By Eddie North-Hager / University of Southern California

Every year nearly 7 million birds die as they migrate from the United States and Canada to Central and South America, according to a new USC study published on April 25 in the journal PLoS ONE.

The birds are killed by the 84,000 communication towers that dot North America and can rise nearly 2,000 feet into the sky, according to the authors of “An Estimate of Avian Mortality at Communication Towers in the United States and Canada.”

Placing that figure in context, the Exxon Valdez oil spill killed 250,000 birds and the Empire State building is 1,250 feet high.

“This is a tragedy that does not have to be,” said lead author Travis Longcore, associate professor in the USC Spatial Sciences Institute at the USC Dornsife College of Letters, Arts and Sciences.

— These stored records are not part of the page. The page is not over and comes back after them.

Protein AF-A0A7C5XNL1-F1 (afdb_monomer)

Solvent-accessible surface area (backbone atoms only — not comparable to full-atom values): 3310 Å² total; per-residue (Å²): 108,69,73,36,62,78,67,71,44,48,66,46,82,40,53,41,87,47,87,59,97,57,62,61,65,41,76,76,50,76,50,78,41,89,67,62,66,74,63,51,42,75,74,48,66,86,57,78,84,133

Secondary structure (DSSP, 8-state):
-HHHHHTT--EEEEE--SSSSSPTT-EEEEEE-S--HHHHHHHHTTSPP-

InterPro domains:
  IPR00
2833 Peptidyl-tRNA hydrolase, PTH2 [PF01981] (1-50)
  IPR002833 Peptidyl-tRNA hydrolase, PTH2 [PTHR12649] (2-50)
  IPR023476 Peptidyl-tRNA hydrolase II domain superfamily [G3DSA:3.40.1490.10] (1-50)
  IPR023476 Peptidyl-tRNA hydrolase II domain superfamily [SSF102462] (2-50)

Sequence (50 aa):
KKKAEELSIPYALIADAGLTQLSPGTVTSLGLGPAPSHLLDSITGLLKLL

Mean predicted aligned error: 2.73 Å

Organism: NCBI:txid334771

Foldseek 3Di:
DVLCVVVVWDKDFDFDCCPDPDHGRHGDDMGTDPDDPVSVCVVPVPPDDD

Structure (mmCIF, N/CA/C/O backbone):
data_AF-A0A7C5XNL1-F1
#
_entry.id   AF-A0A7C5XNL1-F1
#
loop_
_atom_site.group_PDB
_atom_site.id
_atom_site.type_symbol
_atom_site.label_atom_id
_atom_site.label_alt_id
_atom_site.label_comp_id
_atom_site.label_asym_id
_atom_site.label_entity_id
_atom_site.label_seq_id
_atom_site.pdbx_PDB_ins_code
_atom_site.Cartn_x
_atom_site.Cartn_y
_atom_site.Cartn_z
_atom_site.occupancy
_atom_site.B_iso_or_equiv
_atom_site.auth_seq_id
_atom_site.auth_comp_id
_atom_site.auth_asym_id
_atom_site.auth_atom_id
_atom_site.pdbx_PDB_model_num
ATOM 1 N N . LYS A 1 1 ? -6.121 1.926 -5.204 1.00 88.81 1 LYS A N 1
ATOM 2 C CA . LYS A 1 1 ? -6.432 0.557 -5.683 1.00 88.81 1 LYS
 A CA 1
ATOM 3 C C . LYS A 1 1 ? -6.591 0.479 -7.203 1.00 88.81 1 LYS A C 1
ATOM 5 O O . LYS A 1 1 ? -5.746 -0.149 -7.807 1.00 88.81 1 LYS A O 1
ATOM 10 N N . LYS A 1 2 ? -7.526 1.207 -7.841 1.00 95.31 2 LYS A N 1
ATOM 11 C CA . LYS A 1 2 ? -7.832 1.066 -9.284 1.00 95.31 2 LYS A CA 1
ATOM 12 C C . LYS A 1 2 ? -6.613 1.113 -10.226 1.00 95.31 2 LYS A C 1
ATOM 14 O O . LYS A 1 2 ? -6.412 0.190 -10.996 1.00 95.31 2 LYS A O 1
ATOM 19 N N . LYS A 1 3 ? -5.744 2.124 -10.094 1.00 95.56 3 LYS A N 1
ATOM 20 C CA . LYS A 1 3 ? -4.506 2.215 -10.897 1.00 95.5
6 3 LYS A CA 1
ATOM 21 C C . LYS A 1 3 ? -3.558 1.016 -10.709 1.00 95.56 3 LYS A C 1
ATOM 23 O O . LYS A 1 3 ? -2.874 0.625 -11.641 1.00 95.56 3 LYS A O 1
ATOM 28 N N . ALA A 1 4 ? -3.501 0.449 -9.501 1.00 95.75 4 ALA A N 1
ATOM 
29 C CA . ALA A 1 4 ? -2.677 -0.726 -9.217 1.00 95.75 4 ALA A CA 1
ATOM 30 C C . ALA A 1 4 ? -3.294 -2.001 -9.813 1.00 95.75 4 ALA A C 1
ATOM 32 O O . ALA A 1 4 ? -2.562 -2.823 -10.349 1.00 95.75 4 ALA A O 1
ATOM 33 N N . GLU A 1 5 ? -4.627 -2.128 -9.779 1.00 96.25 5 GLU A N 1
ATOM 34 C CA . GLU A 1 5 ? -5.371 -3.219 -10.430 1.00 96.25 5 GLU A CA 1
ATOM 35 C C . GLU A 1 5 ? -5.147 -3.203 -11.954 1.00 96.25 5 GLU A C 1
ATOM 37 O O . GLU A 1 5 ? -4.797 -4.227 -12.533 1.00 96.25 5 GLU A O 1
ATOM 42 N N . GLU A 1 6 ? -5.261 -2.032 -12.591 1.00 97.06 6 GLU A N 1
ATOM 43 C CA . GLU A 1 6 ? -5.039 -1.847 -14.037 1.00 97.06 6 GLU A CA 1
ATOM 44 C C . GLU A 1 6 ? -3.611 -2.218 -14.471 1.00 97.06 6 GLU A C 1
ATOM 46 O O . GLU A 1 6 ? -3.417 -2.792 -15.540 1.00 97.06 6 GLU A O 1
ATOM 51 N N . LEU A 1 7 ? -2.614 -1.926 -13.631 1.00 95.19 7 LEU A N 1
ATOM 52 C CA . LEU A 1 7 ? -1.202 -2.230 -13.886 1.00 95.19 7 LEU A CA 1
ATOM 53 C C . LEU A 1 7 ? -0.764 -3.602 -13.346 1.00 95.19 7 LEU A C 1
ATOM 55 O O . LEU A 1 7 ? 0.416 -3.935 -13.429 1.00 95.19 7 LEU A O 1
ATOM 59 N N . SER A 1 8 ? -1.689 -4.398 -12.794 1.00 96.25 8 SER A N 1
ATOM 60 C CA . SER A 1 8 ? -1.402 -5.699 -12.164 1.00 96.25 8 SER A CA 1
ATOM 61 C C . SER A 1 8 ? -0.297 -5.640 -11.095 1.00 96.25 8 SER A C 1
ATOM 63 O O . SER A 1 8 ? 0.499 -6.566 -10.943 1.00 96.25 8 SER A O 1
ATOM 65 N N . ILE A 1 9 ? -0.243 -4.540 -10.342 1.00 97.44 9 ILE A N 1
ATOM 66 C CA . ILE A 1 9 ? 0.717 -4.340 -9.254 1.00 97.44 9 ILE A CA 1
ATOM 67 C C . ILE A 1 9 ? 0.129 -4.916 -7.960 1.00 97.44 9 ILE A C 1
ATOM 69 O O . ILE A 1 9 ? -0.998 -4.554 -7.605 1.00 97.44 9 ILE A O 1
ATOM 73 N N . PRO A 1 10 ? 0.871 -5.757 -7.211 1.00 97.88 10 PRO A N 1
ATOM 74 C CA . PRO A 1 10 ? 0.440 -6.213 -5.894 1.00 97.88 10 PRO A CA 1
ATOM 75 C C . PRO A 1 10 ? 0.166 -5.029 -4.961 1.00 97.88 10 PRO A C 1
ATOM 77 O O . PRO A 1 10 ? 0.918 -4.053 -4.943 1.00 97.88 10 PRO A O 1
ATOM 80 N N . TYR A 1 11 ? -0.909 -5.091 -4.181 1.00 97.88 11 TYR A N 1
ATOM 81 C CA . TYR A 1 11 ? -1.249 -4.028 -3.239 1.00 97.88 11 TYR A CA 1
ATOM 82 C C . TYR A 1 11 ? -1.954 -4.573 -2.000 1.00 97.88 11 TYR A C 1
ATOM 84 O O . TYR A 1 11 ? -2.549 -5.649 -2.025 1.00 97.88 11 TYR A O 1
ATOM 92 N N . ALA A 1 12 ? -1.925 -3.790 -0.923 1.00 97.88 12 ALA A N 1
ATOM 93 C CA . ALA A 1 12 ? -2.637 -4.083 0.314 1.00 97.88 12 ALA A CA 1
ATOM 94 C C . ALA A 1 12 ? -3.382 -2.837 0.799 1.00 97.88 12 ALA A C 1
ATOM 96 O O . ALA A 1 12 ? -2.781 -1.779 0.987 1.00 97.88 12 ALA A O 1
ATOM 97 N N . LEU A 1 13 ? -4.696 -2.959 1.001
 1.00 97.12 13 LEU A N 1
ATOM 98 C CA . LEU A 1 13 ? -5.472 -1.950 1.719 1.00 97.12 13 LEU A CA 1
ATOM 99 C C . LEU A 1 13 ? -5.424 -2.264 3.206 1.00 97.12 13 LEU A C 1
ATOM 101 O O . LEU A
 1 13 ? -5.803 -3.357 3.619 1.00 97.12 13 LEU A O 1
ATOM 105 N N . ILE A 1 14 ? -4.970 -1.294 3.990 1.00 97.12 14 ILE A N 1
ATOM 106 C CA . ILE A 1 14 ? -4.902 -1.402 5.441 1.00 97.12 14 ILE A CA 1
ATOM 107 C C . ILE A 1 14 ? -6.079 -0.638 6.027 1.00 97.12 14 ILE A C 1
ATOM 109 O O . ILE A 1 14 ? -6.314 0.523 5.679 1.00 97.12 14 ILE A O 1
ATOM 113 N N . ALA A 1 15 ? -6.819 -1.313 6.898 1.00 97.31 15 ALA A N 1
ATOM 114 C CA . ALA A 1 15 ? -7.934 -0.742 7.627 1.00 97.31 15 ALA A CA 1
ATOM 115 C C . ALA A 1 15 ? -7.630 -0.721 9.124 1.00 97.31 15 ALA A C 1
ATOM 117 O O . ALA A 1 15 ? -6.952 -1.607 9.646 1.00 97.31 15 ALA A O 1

The taller the tower the greater the threat, the study found. The 1,000 or so towers above 900 feet accounted for only 1.6 percent of the total number of towers. Yet these skyscraper towers killed 70 percent of the birds, about 4.5 million a year, Longcore said.

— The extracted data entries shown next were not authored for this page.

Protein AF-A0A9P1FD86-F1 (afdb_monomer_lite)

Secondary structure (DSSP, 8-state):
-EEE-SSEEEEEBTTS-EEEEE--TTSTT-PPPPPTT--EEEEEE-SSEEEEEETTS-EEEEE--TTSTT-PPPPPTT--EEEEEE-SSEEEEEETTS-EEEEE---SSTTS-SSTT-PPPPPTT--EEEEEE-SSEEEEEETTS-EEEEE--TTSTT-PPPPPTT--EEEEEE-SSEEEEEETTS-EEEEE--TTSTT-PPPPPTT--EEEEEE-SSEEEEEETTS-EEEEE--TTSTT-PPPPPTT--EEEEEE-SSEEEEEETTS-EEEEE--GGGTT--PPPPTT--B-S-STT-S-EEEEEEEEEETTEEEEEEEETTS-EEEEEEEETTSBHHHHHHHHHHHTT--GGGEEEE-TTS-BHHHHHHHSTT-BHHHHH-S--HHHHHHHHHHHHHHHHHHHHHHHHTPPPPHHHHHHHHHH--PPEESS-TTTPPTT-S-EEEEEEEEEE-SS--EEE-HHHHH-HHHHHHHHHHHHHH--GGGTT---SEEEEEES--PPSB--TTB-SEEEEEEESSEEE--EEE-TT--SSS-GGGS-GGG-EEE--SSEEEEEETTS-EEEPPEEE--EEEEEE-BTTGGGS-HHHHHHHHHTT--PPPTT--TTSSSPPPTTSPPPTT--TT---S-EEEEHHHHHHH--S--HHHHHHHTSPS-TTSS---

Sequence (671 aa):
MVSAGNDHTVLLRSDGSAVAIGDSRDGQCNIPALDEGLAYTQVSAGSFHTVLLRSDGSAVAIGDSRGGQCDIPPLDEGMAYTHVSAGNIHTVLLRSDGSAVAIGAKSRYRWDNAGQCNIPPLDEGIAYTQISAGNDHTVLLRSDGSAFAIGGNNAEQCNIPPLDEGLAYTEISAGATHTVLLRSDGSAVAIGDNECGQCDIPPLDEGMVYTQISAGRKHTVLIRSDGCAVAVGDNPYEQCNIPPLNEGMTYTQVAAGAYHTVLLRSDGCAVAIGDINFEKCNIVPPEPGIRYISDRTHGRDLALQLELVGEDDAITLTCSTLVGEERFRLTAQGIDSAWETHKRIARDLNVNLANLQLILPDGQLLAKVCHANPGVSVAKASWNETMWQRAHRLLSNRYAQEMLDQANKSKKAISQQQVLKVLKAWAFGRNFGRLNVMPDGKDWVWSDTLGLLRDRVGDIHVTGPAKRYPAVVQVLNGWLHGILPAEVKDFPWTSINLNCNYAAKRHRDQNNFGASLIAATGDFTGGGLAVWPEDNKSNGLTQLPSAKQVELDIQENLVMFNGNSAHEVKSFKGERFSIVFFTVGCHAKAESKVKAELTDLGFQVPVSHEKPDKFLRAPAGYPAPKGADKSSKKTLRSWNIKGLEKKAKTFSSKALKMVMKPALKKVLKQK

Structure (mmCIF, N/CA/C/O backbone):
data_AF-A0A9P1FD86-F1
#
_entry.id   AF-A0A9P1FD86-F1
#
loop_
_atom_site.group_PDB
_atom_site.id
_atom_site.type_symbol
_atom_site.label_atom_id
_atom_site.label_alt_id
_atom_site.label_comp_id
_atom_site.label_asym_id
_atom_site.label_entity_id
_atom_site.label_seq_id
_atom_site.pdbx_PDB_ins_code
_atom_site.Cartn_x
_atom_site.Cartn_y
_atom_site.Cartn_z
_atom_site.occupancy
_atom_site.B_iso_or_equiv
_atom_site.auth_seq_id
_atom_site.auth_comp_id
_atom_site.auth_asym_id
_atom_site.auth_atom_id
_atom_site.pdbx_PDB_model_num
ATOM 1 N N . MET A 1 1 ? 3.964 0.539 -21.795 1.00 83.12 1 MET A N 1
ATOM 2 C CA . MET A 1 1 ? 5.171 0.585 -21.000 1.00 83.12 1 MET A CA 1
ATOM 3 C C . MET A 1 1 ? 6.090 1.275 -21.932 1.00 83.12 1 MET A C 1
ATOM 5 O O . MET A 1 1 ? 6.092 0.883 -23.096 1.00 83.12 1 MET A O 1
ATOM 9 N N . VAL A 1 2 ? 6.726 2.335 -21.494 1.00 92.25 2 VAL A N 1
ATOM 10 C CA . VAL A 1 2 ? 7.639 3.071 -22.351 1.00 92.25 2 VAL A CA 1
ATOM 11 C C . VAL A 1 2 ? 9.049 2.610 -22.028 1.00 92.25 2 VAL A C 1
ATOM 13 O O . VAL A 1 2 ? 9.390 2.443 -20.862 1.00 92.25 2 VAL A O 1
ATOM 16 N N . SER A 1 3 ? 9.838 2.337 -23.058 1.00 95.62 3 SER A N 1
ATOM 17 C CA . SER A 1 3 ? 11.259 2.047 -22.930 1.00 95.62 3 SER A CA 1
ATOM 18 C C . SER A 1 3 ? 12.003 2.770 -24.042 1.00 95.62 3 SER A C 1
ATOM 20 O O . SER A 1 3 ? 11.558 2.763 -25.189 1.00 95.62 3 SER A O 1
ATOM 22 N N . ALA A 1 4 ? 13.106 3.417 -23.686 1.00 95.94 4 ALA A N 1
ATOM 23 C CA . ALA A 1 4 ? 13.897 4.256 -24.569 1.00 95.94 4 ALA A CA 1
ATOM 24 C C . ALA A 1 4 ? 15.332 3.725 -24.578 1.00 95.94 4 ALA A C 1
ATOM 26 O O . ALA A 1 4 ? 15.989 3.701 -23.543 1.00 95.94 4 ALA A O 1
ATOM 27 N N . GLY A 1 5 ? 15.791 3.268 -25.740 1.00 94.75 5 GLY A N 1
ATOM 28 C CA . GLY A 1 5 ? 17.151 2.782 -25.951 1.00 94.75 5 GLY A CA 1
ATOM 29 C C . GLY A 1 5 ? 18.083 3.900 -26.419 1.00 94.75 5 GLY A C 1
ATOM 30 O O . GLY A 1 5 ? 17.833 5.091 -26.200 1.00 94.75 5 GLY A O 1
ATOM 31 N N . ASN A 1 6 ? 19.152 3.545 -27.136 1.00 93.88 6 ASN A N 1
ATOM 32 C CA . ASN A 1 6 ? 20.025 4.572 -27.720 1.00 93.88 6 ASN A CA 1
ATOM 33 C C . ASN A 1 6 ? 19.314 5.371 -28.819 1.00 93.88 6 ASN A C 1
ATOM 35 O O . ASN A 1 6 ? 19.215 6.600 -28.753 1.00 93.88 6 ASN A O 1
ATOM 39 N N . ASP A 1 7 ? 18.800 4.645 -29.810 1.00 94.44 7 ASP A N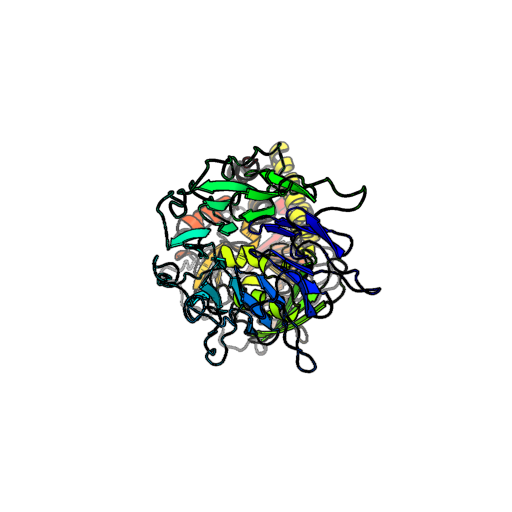 1
ATOM 40 C CA . ASP A 1 7 ? 18.251 5.221 -31.039 1.00 94.44 7 ASP A CA 1
ATOM 41 C C . ASP A 1 7 ? 16.864 4.677 -31.406 1.00 94.44 7 ASP A C 1
ATOM 43 O O . ASP A 1 7 ? 16.381 4.916 -32.510 1.00 94.44 7 ASP A O 1
ATOM 47 N N . HIS A 1 8 ? 16.203 3.974 -30.483 1.00 97.06 8 HIS A N 1
ATOM 48 C CA . HIS A 1 8 ? 14.840 3.478 -30.665 1.00 97.06 8 HIS A CA 1
ATOM 49 C C . HIS A 1 8 ? 14.020 3.551 -29.375 1.00 97.06 8 HIS A C 1
ATOM 51 O O . HIS A 1 8 ? 14.562 3.512 -28.271 1.00 97.06 8 HIS A O 1
ATOM 57 N N . THR A 1 9 ? 12.705 3.662 -29.533 1.00 97.44 9 THR A N 1
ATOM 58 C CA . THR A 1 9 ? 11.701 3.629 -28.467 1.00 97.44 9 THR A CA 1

Most of the birds spent winter in places like the Bahamas and summer in Canada. With names like the Common Yellowthroat and the Tennessee Warbler, they could fit in the palm of one’s hand.

“These birds eat insects and keep our forests healthy,” Longcore said. “They are quite beautiful. We have a long history of appreciating birds. Millions of people watch birds.”

However, the birds are not generally killed by running into the tower itself but the dozens of cables, known as guy wires, that prop up the thin, freestanding structure, Longcore said.

During bad weather, the birds were pushed down by cloud cover and flew at lower altitudes. The clouds also removed navigation cues, such as stars, leaving only the blinking or static red lights of towers.

The blinking did not fool the birds, but towers with a static red light resulted in more dead birds.

“In the presence of the solid red lights, the birds are unable to get out of their spell,” Longcore said. “They circle the tower and run into the big cables holding it up.”

Longcore estimated that changing the steady-burning lights on the 4,500 towers greater than 490 feet tall (about 6 percent of the total) could reduce mortality about 45 percent, or about 2.5 million birds. The study also recommended that businesses share towers to reduce their number and build more freestanding towers to reduce the need for guy wires.